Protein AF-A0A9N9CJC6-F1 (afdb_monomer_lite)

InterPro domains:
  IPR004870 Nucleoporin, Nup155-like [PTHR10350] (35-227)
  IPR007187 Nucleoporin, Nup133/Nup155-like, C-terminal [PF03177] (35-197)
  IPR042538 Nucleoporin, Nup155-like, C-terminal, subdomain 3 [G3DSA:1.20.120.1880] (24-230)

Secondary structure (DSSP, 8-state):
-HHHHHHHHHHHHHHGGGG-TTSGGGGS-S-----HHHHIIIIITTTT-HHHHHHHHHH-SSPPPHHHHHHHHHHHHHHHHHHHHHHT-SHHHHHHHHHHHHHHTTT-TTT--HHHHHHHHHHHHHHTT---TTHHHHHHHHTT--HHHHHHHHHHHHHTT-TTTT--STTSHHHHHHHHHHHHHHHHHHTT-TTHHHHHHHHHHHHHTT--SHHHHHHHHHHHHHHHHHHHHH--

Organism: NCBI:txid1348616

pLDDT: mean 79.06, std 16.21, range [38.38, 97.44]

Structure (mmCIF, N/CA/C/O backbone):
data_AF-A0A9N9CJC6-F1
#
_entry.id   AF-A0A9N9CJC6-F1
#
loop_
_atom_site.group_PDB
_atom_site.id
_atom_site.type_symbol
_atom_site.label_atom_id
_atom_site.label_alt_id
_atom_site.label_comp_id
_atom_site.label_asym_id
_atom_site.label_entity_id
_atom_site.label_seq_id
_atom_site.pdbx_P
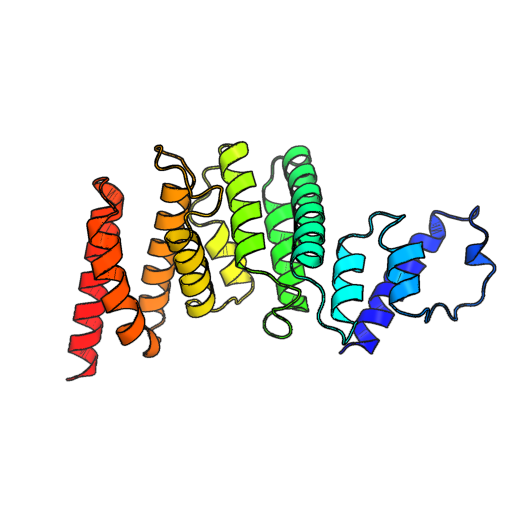DB_ins_code
_atom_site.Cartn_x
_atom_site.Cartn_y
_atom_site.Cartn_z
_atom_site.occupancy
_atom_site.B_iso_or_equiv
_atom_site.auth_seq_id
_atom_site.auth_comp_id
_atom_site.auth_asym_id
_atom_site.auth_atom_id
_atom_site.pdbx_PDB_model_num
ATOM 1 N N . VAL A 1 1 ? 3.073 -19.670 15.897 1.00 49.91 1 VAL A N 1
ATOM 2 C CA . VAL A 1 1 ? 2.815 -18.281 15.441 1.00 49.91 1 VAL A CA 1
ATOM 3 C C . VAL A 1 1 ? 1.496 -17.728 15.999 1.00 49.91 1 VAL A C 1
ATOM 5 O O . VAL A 1 1 ? 1.569 -16.681 16.631 1.00 49.91 1 VAL A O 1
ATOM 8 N N . PRO A 1 2 ? 0.342 -18.426 15.923 1.00 54.19 2 PRO A N 1
ATOM 9 C CA . PRO A 1 2 ? -0.940 -17.891 16.416 1.00 54.19 2 PRO A CA 1
ATOM 10 C C . PRO A 1 2 ? -0.976 -17.639 17.933 1.00 54.19 2 PRO A C 1
ATOM 12 O O . PRO A 1 2 ? -1.393 -16.573 18.376 1.00 54.19 2 PRO A O 1
ATOM 15 N N . GLU A 1 3 ? -0.459 -18.575 18.743 1.00 52.50 3 GLU A N 1
ATOM 16 C CA . GLU A 1 3 ? -0.456 -18.434 20.211 1.00 52.50 3 GLU A CA 1
ATOM 17 C C . GLU A 1 3 ? 0.375 -17.246 20.711 1.00 52.50 3 GLU A C 1
ATOM 19 O O . GLU A 1 3 ? 0.005 -16.604 21.691 1.00 52.50 3 GLU A O 1
ATOM 24 N N . GLN A 1 4 ? 1.488 -16.937 20.041 1.00 59.88 4 GLN A N 1
ATOM 25 C CA . GLN A 1 4 ? 2.351 -15.822 20.431 1.00 59.88 4 GLN A CA 1
ATOM 26 C C . GLN A 1 4 ? 1.670 -14.480 20.140 1.00 59.88 4 GLN A C 1
ATOM 28 O O . GLN A 1 4 ? 1.695 -13.586 20.980 1.00 59.88 4 GLN A O 1
ATOM 33 N N . ILE A 1 5 ? 0.989 -14.371 18.995 1.00 57.69 5 ILE A N 1
ATOM 34 C CA . ILE A 1 5 ? 0.223 -13.178 18.610 1.00 57.69 5 ILE A CA 1
ATOM 35 C C . ILE A 1 5 ? -0.950 -12.960 19.570 1.00 57.69 5 ILE A C 1
ATOM 37 O O . ILE A 1 5 ? -1.171 -11.837 20.028 1.00 57.69 5 ILE A O 1
ATOM 41 N N . LEU A 1 6 ? -1.664 -14.032 19.930 1.00 58.75 6 LEU A N 1
ATOM 42 C CA . LEU A 1 6 ? -2.728 -13.973 20.932 1.00 58.75 6 LEU A CA 1
ATOM 43 C C . LEU A 1 6 ? -2.180 -13.516 22.287 1.00 58.75 6 LEU A C 1
ATOM 45 O O . LEU A 1 6 ? -2.706 -12.565 22.857 1.00 58.75 6 LEU A O 1
ATOM 49 N N . ARG A 1 7 ? -1.077 -14.103 22.770 1.00 63.94 7 ARG A N 1
ATOM 50 C CA . ARG A 1 7 ? -0.436 -13.696 24.034 1.00 63.94 7 ARG A CA 1
ATOM 51 C C . ARG A 1 7 ? 0.007 -12.234 24.034 1.00 63.94 7 ARG A C 1
ATOM 53 O O . ARG A 1 7 ? -0.264 -11.530 25.006 1.00 63.94 7 ARG A O 1
ATOM 60 N N . ASP A 1 8 ? 0.640 -11.762 22.963 1.00 66.50 8 ASP A N 1
ATOM 61 C CA . ASP A 1 8 ? 1.111 -10.377 22.857 1.00 66.50 8 ASP A CA 1
ATOM 62 C C . ASP A 1 8 ? -0.056 -9.382 22.799 1.00 66.50 8 ASP A C 1
ATOM 64 O O . ASP A 1 8 ? -0.003 -8.318 23.424 1.00 66.50 8 ASP A O 1
ATOM 68 N N . THR A 1 9 ? -1.141 -9.743 22.110 1.00 62.69 9 THR A N 1
ATOM 69 C CA . THR A 1 9 ? -2.376 -8.945 22.060 1.00 62.69 9 THR A CA 1
ATOM 70 C C . THR A 1 9 ? -3.032 -8.888 23.439 1.00 62.69 9 THR A C 1
ATOM 72 O O . THR A 1 9 ? -3.331 -7.800 23.933 1.00 62.69 9 THR A O 1
ATOM 75 N N . THR A 1 10 ? -3.151 -10.028 24.125 1.00 62.03 10 THR A N 1
ATOM 76 C CA . THR A 1 10 ? -3.666 -10.104 25.501 1.00 62.03 10 THR A CA 1
ATOM 77 C C . THR A 1 10 ? -2.806 -9.297 26.472 1.00 62.03 10 THR A C 1
ATOM 79 O O . THR A 1 10 ? -3.336 -8.623 27.352 1.00 62.03 10 THR A O 1
ATOM 82 N N . MET A 1 11 ? -1.482 -9.283 26.302 1.00 63.53 11 MET A N 1
ATOM 83 C CA . MET A 1 11 ? -0.578 -8.496 27.142 1.00 63.53 11 MET A CA 1
ATOM 84 C C . MET A 1 11 ? -0.703 -6.986 26.883 1.00 63.53 11 MET A C 1
ATOM 86 O O . MET A 1 11 ? -0.652 -6.195 27.825 1.00 63.53 11 MET A O 1
ATOM 90 N N . ARG A 1 12 ? -0.904 -6.563 25.628 1.00 60.50 12 ARG A N 1
ATOM 91 C CA . ARG A 1 12 ? -1.186 -5.158 25.278 1.00 60.50 12 ARG A CA 1
ATOM 92 C C . ARG A 1 12 ? -2.531 -4.698 25.841 1.00 60.50 12 ARG A C 1
ATOM 94 O O . ARG A 1 12 ? -2.592 -3.619 26.424 1.00 60.50 12 ARG A O 1
ATOM 101 N N . LEU A 1 13 ? -3.561 -5.542 25.763 1.00 57.25 13 LEU A N 1
ATOM 102 C CA . LEU A 1 13 ? -4.847 -5.320 26.431 1.00 57.25 13 LEU A CA 1
ATOM 103 C C . LEU A 1 13 ? -4.679 -5.244 27.956 1.00 57.25 13 LEU A C 1
ATOM 105 O O . LEU A 1 13 ? -5.236 -4.360 28.598 1.00 57.25 13 LEU A O 1
ATOM 109 N N . ALA A 1 14 ? -3.838 -6.098 28.544 1.00 56.56 14 ALA A N 1
ATOM 110 C CA . ALA A 1 14 ? -3.544 -6.065 29.974 1.00 56.56 14 ALA A CA 1
ATOM 111 C C . ALA A 1 14 ? -2.792 -4.795 30.408 1.00 56.56 14 ALA A C 1
ATOM 113 O O . ALA A 1 14 ? -2.958 -4.365 31.545 1.00 56.56 14 ALA A O 1
ATOM 114 N N . LYS A 1 15 ? -2.006 -4.154 29.530 1.00 52.19 15 LYS A N 1
ATOM 115 C CA . LYS A 1 15 ? -1.363 -2.854 29.811 1.00 52.19 15 LYS A CA 1
ATOM 116 C C . LYS A 1 15 ? -2.359 -1.686 29.849 1.00 52.19 15 LYS A C 1
ATOM 118 O O . LYS A 1 15 ? -2.066 -0.680 30.487 1.00 52.19 15 LYS A O 1
ATOM 123 N N . LEU A 1 16 ? -3.553 -1.837 29.267 1.00 48.69 16 LEU A N 1
ATOM 124 C CA . LEU A 1 16 ? -4.666 -0.887 29.417 1.00 48.69 16 LEU A CA 1
ATOM 125 C C . LEU A 1 16 ? -5.382 -1.009 30.783 1.00 48.69 16 LEU A C 1
ATOM 127 O O . LEU A 1 16 ? -6.263 -0.200 31.077 1.00 48.69 16 LEU A O 1
ATOM 131 N N . ARG A 1 17 ? -4.968 -1.954 31.656 1.00 44.75 17 ARG A N 1
ATOM 132 C CA . ARG A 1 17 ? -5.471 -2.116 33.040 1.00 44.75 17 ARG A CA 1
ATOM 133 C C . ARG A 1 17 ? -5.472 -0.825 33.850 1.00 44.75 17 ARG A C 1
ATOM 135 O O . ARG A 1 17 ? -6.363 -0.643 34.664 1.00 44.75 17 ARG A O 1
ATOM 142 N N . GLY A 1 18 ? -4.507 0.068 33.626 1.00 45.28 18 GLY A N 1
ATOM 143 C CA . GLY A 1 18 ? -4.395 1.313 34.391 1.00 45.28 18 GLY A CA 1
ATOM 144 C C . GLY A 1 18 ? -5.477 2.360 34.094 1.00 45.28 18 GLY A C 1
ATOM 145 O O . GLY A 1 18 ? -5.567 3.339 34.823 1.00 45.28 18 GLY A O 1
ATOM 146 N N . PHE A 1 19 ? -6.288 2.186 33.040 1.00 43.19 19 PHE A N 1
ATOM 147 C CA . PHE A 1 19 ? -7.262 3.195 32.598 1.00 43.19 19 PHE A CA 1
ATOM 148 C C . PHE A 1 19 ? -8.721 2.873 32.967 1.00 43.19 19 PHE A C 1
ATOM 150 O O . PHE A 1 19 ? -9.604 3.699 32.743 1.00 43.19 19 PHE A O 1
ATOM 157 N N . CYS A 1 20 ? -9.024 1.684 33.498 1.00 43.53 20 CYS A N 1
ATOM 158 C CA . CYS A 1 20 ? -10.406 1.193 33.583 1.00 43.53 20 CYS A CA 1
ATOM 159 C C . CYS A 1 20 ? -10.720 0.425 34.878 1.00 43.53 20 CYS A C 1
ATOM 161 O O . CYS A 1 20 ? -11.183 -0.709 34.834 1.00 43.53 20 CYS A O 1
ATOM 163 N N . ASP A 1 21 ? -10.609 1.079 36.034 1.00 45.25 21 ASP A N 1
ATOM 164 C CA . ASP A 1 21 ? -11.062 0.519 37.324 1.00 45.25 21 ASP A CA 1
ATOM 165 C C . ASP A 1 21 ? -12.597 0.450 37.489 1.00 45.25 21 ASP A C 1
ATOM 167 O O . ASP A 1 21 ? -13.103 -0.001 38.516 1.00 45.25 21 ASP A O 1
ATOM 171 N N . ARG A 1 22 ? -13.381 0.885 36.491 1.00 46.91 22 ARG A N 1
ATOM 172 C CA . ARG A 1 22 ? -14.854 0.942 36.589 1.00 46.91 22 ARG A CA 1
ATOM 173 C C . ARG A 1 22 ? -15.597 -0.133 35.799 1.00 46.91 22 ARG A C 1
ATOM 175 O O . ARG A 1 22 ? -16.814 -0.224 35.935 1.00 46.91 22 ARG A O 1
ATOM 182 N N . HIS A 1 23 ? -14.910 -0.943 34.991 1.00 42.53 23 HIS A N 1
ATOM 183 C CA . HIS A 1 23 ? -15.585 -1.963 34.189 1.00 42.53 23 HIS A CA 1
ATOM 184 C C . HIS A 1 23 ? -15.615 -3.313 34.935 1.00 42.53 23 HIS A C 1
ATOM 186 O O . HIS A 1 23 ? -14.557 -3.770 35.377 1.00 42.53 23 HIS A O 1
ATOM 192 N N . PRO A 1 24 ? -16.775 -3.999 35.053 1.00 48.88 24 PRO A N 1
ATOM 193 C CA . PRO A 1 24 ? -16.916 -5.270 35.782 1.00 48.88 24 PRO A CA 1
ATOM 194 C C . PRO A 1 24 ? -15.941 -6.380 35.347 1.00 48.88 24 PRO A C 1
ATOM 196 O O . PRO A 1 24 ? -15.736 -7.343 36.080 1.00 48.88 24 PRO A O 1
ATOM 199 N N . MET A 1 25 ? -15.321 -6.236 34.174 1.00 45.88 25 MET A N 1
ATOM 200 C CA . MET A 1 25 ? -14.441 -7.227 33.554 1.00 45.88 25 MET A CA 1
ATOM 201 C C . MET A 1 25 ? -13.078 -7.436 34.225 1.00 45.88 25 MET A C 1
ATOM 203 O O . MET A 1 25 ? -12.515 -8.513 34.069 1.00 45.88 25 MET A O 1
ATOM 207 N N . TYR A 1 26 ? -12.547 -6.491 35.007 1.00 47.56 26 TYR A N 1
ATOM 208 C CA . TYR A 1 26 ? -11.278 -6.724 35.726 1.00 47.56 26 TYR A CA 1
ATOM 209 C C . TYR A 1 26 ? -11.441 -7.531 37.020 1.00 47.56 26 TYR A C 1
ATOM 211 O O . TYR A 1 26 ? -10.448 -7.903 37.643 1.00 47.56 26 TYR A O 1
ATOM 219 N N . LYS A 1 27 ? -12.687 -7.838 37.407 1.00 48.72 27 LYS A N 1
ATOM 220 C CA . LYS A 1 27 ? -12.996 -8.768 38.502 1.00 48.72 27 LYS A CA 1
ATOM 221 C C . LYS A 1 27 ? -12.961 -10.235 38.058 1.00 48.72 27 LYS A C 1
ATOM 223 O O . LYS A 1 27 ? -12.958 -11.119 38.912 1.00 48.72 27 LYS A O 1
ATOM 228 N N . SER A 1 28 ? -12.899 -10.500 36.754 1.00 43.25 28 SER A N 1
ATOM 229 C CA . SER A 1 28 ? -12.776 -11.845 36.192 1.00 43.25 28 SER A CA 1
ATOM 230 C C . SER A 1 28 ? -11.298 -12.219 36.034 1.00 43.25 28 SER A C 1
ATOM 232 O O . SER A 1 28 ? -10.505 -11.447 35.501 1.00 43.25 28 SER A O 1
ATOM 234 N N . SER A 1 29 ? -10.938 -13.407 36.522 1.00 38.38 29 SER A N 1
ATOM 235 C CA . SER A 1 29 ? -9.602 -14.035 36.513 1.00 38.38 29 SER A CA 1
ATOM 236 C C . SER A 1 29 ? -8.852 -13.932 35.159 1.00 38.38 29 SER A C 1
ATOM 238 O O . SER A 1 29 ? -9.501 -13.784 34.125 1.00 38.38 29 SER A O 1
ATOM 240 N N . PRO A 1 30 ? -7.507 -14.099 35.094 1.00 46.28 30 PRO A N 1
ATOM 241 C CA . PRO A 1 30 ? -6.679 -13.891 33.892 1.00 46.28 30 PRO A CA 1
ATOM 242 C C . PRO A 1 30 ? -6.926 -14.884 32.741 1.00 46.28 30 PRO A C 1
ATOM 244 O O . PRO A 1 30 ? -6.151 -14.931 31.792 1.00 46.28 30 PRO A O 1
ATOM 247 N N . HIS A 1 31 ? -7.985 -15.691 32.804 1.00 45.66 31 HIS A N 1
ATOM 248 C CA . HIS A 1 31 ? -8.384 -16.651 31.775 1.00 45.66 31 HIS A CA 1
ATOM 249 C C . HIS A 1 31 ? -9.130 -15.983 30.613 1.00 45.66 31 HIS A C 1
ATOM 251 O O . HIS A 1 31 ? -9.994 -16.596 29.995 1.00 45.66 31 HIS A O 1
ATOM 257 N N . ILE A 1 32 ? -8.764 -14.748 30.255 1.00 49.50 32 ILE A N 1
ATOM 258 C CA . ILE A 1 32 ? -9.148 -14.155 28.969 1.00 49.50 32 ILE A CA 1
ATOM 259 C C . ILE A 1 32 ? -8.259 -14.784 27.879 1.00 49.50 32 ILE A C 1
ATOM 261 O O . ILE A 1 32 ? -7.521 -14.120 27.161 1.00 49.50 32 ILE A O 1
ATOM 265 N N . ILE A 1 33 ? -8.306 -16.111 27.788 1.00 49.06 33 ILE A N 1
ATOM 266 C CA . ILE A 1 33 ? -8.199 -16.822 26.522 1.00 49.06 33 ILE A CA 1
ATOM 267 C C . ILE A 1 33 ? -9.659 -16.972 26.086 1.00 49.06 33 ILE A C 1
ATOM 269 O O . ILE A 1 33 ? -10.243 -18.049 26.148 1.00 49.06 33 ILE A O 1
ATOM 273 N N . GLY A 1 34 ? -10.311 -15.839 25.815 1.00 53.62 34 GLY A N 1
ATOM 274 C CA . GLY A 1 34 ? -11.644 -15.859 25.231 1.00 53.62 34 GLY A CA 1
ATOM 275 C C . GLY A 1 34 ? -11.549 -16.427 23.821 1.00 53.62 34 GLY A C 1
ATOM 276 O O . GLY A 1 34 ? -10.515 -16.266 23.167 1.00 53.62 34 GLY A O 1
ATOM 277 N N . ASP A 1 35 ? -12.618 -17.070 23.352 1.00 71.50 35 ASP A N 1
ATOM 278 C CA . ASP A 1 35 ? -12.766 -17.367 21.929 1.00 71.50 35 ASP A CA 1
ATOM 279 C C . ASP A 1 35 ? -12.438 -16.097 21.118 1.00 71.50 35 ASP A C 1
ATOM 281 O O . ASP A 1 35 ? -12.822 -14.984 21.492 1.00 71.50 35 ASP A O 1
ATOM 285 N N . THR A 1 36 ? -11.693 -16.251 20.025 1.00 73.38 36 THR A N 1
ATOM 286 C CA . THR A 1 36 ? -11.307 -15.164 19.109 1.00 73.38 36 THR A CA 1
ATOM 287 C C . THR A 1 36 ? -12.498 -14.280 18.723 1.00 73.38 36 THR A C 1
ATOM 289 O O . THR A 1 36 ? -12.368 -13.058 18.643 1.00 73.38 36 THR A O 1
ATOM 292 N N . THR A 1 37 ? -13.689 -14.873 18.600 1.00 76.94 37 THR A N 1
ATOM 293 C CA . THR A 1 37 ? -14.956 -14.169 18.368 1.00 76.94 37 THR A CA 1
ATOM 294 C C . THR A 1 37 ? -15.332 -13.221 19.511 1.00 76.94 37 THR A C 1
ATOM 296 O O . THR A 1 37 ? -15.758 -12.092 19.260 1.00 76.94 37 THR A O 1
ATOM 299 N N . THR A 1 38 ? -15.178 -13.656 20.762 1.00 75.31 38 THR A N 1
ATOM 300 C CA . THR A 1 38 ? -15.449 -12.856 21.965 1.00 75.31 38 THR A CA 1
ATOM 301 C C . THR A 1 38 ? -14.452 -11.709 22.077 1.00 75.31 38 THR A C 1
ATOM 303 O O . THR A 1 38 ? -14.856 -10.564 22.262 1.00 75.31 38 THR A O 1
ATOM 306 N N . LEU A 1 39 ? -13.157 -11.981 21.874 1.00 77.50 39 LEU A N 1
ATOM 307 C CA . LEU A 1 39 ? -12.119 -10.943 21.857 1.00 77.50 39 LEU A CA 1
ATOM 308 C C . LEU A 1 39 ? -12.401 -9.871 20.796 1.00 77.50 39 LEU A C 1
ATOM 310 O O . LEU A 1 39 ? -12.255 -8.676 21.054 1.00 77.50 39 LEU A O 1
ATOM 314 N N . LEU A 1 40 ? -12.854 -10.283 19.613 1.00 77.88 40 LEU A N 1
ATOM 315 C CA . LEU A 1 40 ? -13.204 -9.365 18.538 1.00 77.88 40 LEU A CA 1
ATOM 316 C C . LEU A 1 40 ? -14.435 -8.509 18.889 1.00 77.88 40 LEU A C 1
ATOM 318 O O . LEU A 1 40 ? -14.374 -7.281 18.816 1.00 77.88 40 LEU A O 1
ATOM 322 N N . ARG A 1 41 ? -15.545 -9.151 19.281 1.00 79.81 41 ARG A N 1
ATOM 323 C CA . ARG A 1 41 ? -16.852 -8.494 19.470 1.00 79.81 41 ARG A CA 1
ATOM 324 C C . ARG A 1 41 ? -16.959 -7.680 20.750 1.00 79.81 41 ARG A C 1
ATOM 326 O O . ARG A 1 41 ? -17.606 -6.640 20.737 1.00 79.81 41 ARG A O 1
ATOM 333 N N . GLU A 1 42 ? -16.360 -8.148 21.838 1.00 76.25 42 GLU A N 1
ATOM 334 C CA . GLU A 1 42 ? -16.514 -7.529 23.159 1.00 76.25 42 GLU A CA 1
ATOM 335 C C . GLU A 1 42 ? -15.360 -6.585 23.510 1.00 76.25 42 GLU A C 1
ATOM 337 O O . GLU A 1 42 ? -15.501 -5.770 24.420 1.00 76.25 42 GLU A O 1
ATOM 342 N N . PHE A 1 43 ? -14.238 -6.650 22.778 1.00 75.00 43 PHE A N 1
ATOM 343 C CA . PHE A 1 43 ? -13.058 -5.834 23.073 1.00 75.00 43 PHE A CA 1
ATOM 344 C C . PHE A 1 43 ? -12.549 -5.049 21.865 1.00 75.00 43 PHE A C 1
ATOM 346 O O . PHE A 1 43 ? -12.577 -3.821 21.876 1.00 75.00 43 PHE A O 1
ATOM 353 N N . ALA A 1 44 ? -12.079 -5.722 20.814 1.00 81.12 44 ALA A N 1
ATOM 354 C CA . ALA A 1 44 ? -11.374 -5.022 19.743 1.00 81.12 44 ALA A CA 1
ATOM 355 C C . ALA A 1 44 ? -12.271 -4.013 19.008 1.00 81.12 44 ALA A C 1
ATOM 357 O O . ALA A 1 44 ? -11.848 -2.881 18.776 1.00 81.12 44 ALA A O 1
ATOM 358 N N . ILE A 1 45 ? -13.518 -4.399 18.712 1.00 76.19 45 ILE A N 1
ATOM 359 C CA . ILE A 1 45 ? -14.493 -3.520 18.059 1.00 76.19 45 ILE A CA 1
ATOM 360 C C . ILE A 1 45 ? -14.964 -2.392 19.002 1.00 76.19 45 ILE A C 1
ATOM 362 O O . ILE A 1 45 ? -14.840 -1.235 18.601 1.00 76.19 45 ILE A O 1
ATOM 366 N N . PRO A 1 46 ? -15.450 -2.651 20.239 1.00 77.31 46 PRO A N 1
ATOM 367 C CA . PRO A 1 46 ? -15.974 -1.588 21.107 1.00 77.31 46 PRO A CA 1
ATOM 368 C C . PRO A 1 46 ? -14.934 -0.561 21.565 1.00 77.31 46 PRO A C 1
ATOM 370 O O . PRO A 1 46 ? -15.282 0.596 21.778 1.00 77.31 46 PRO A O 1
ATOM 373 N N . PHE A 1 47 ? -13.670 -0.968 21.717 1.00 75.06 47 PHE A N 1
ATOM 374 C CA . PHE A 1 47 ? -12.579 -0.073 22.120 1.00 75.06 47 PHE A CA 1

· · · · · · ·

Problem statement
What you return should be exactly the lines above, starting at the one with "ATOM 16 C CA" and ending at the one with "ATOM 35 C C", and nothing else.

Exercise solution
ATOM 16 C CA . GLU A 1 3 ? -0.456 -18.434 20.211 1.00 52.50 3 GLU A CA 1
ATOM 17 C C . GLU A 1 3 ? 0.375 -17.246 20.711 1.00 52.50 3 GLU A C 1
ATOM 19 O O . GLU A 1 3 ? 0.005 -16.604 21.691 1.00 52.50 3 GLU A O 1
ATOM 24 N N . GLN A 1 4 ? 1.488 -16.937 20.041 1.00 59.88 4 GLN A N 1
ATOM 25 C CA . GLN A 1 4 ? 2.351 -15.822 20.431 1.00 59.88 4 GLN A CA 1
ATOM 26 C C . GLN A 1 4 ? 1.670 -14.480 20.140 1.00 59.88 4 GLN A C 1
ATOM 28 O O . GLN A 1 4 ? 1.695 -13.586 20.980 1.00 59.88 4 GLN A O 1
ATOM 33 N N . ILE A 1 5 ? 0.989 -14.371 18.995 1.00 57.69 5 ILE A N 1
ATOM 34 C CA . ILE A 1 5 ? 0.223 -13.178 18.610 1.00 57.69 5 ILE A CA 1
ATOM 35 C C . ILE A 1 5 ? -0.950 -12.960 19.570 1.00 57.69 5 ILE A C 1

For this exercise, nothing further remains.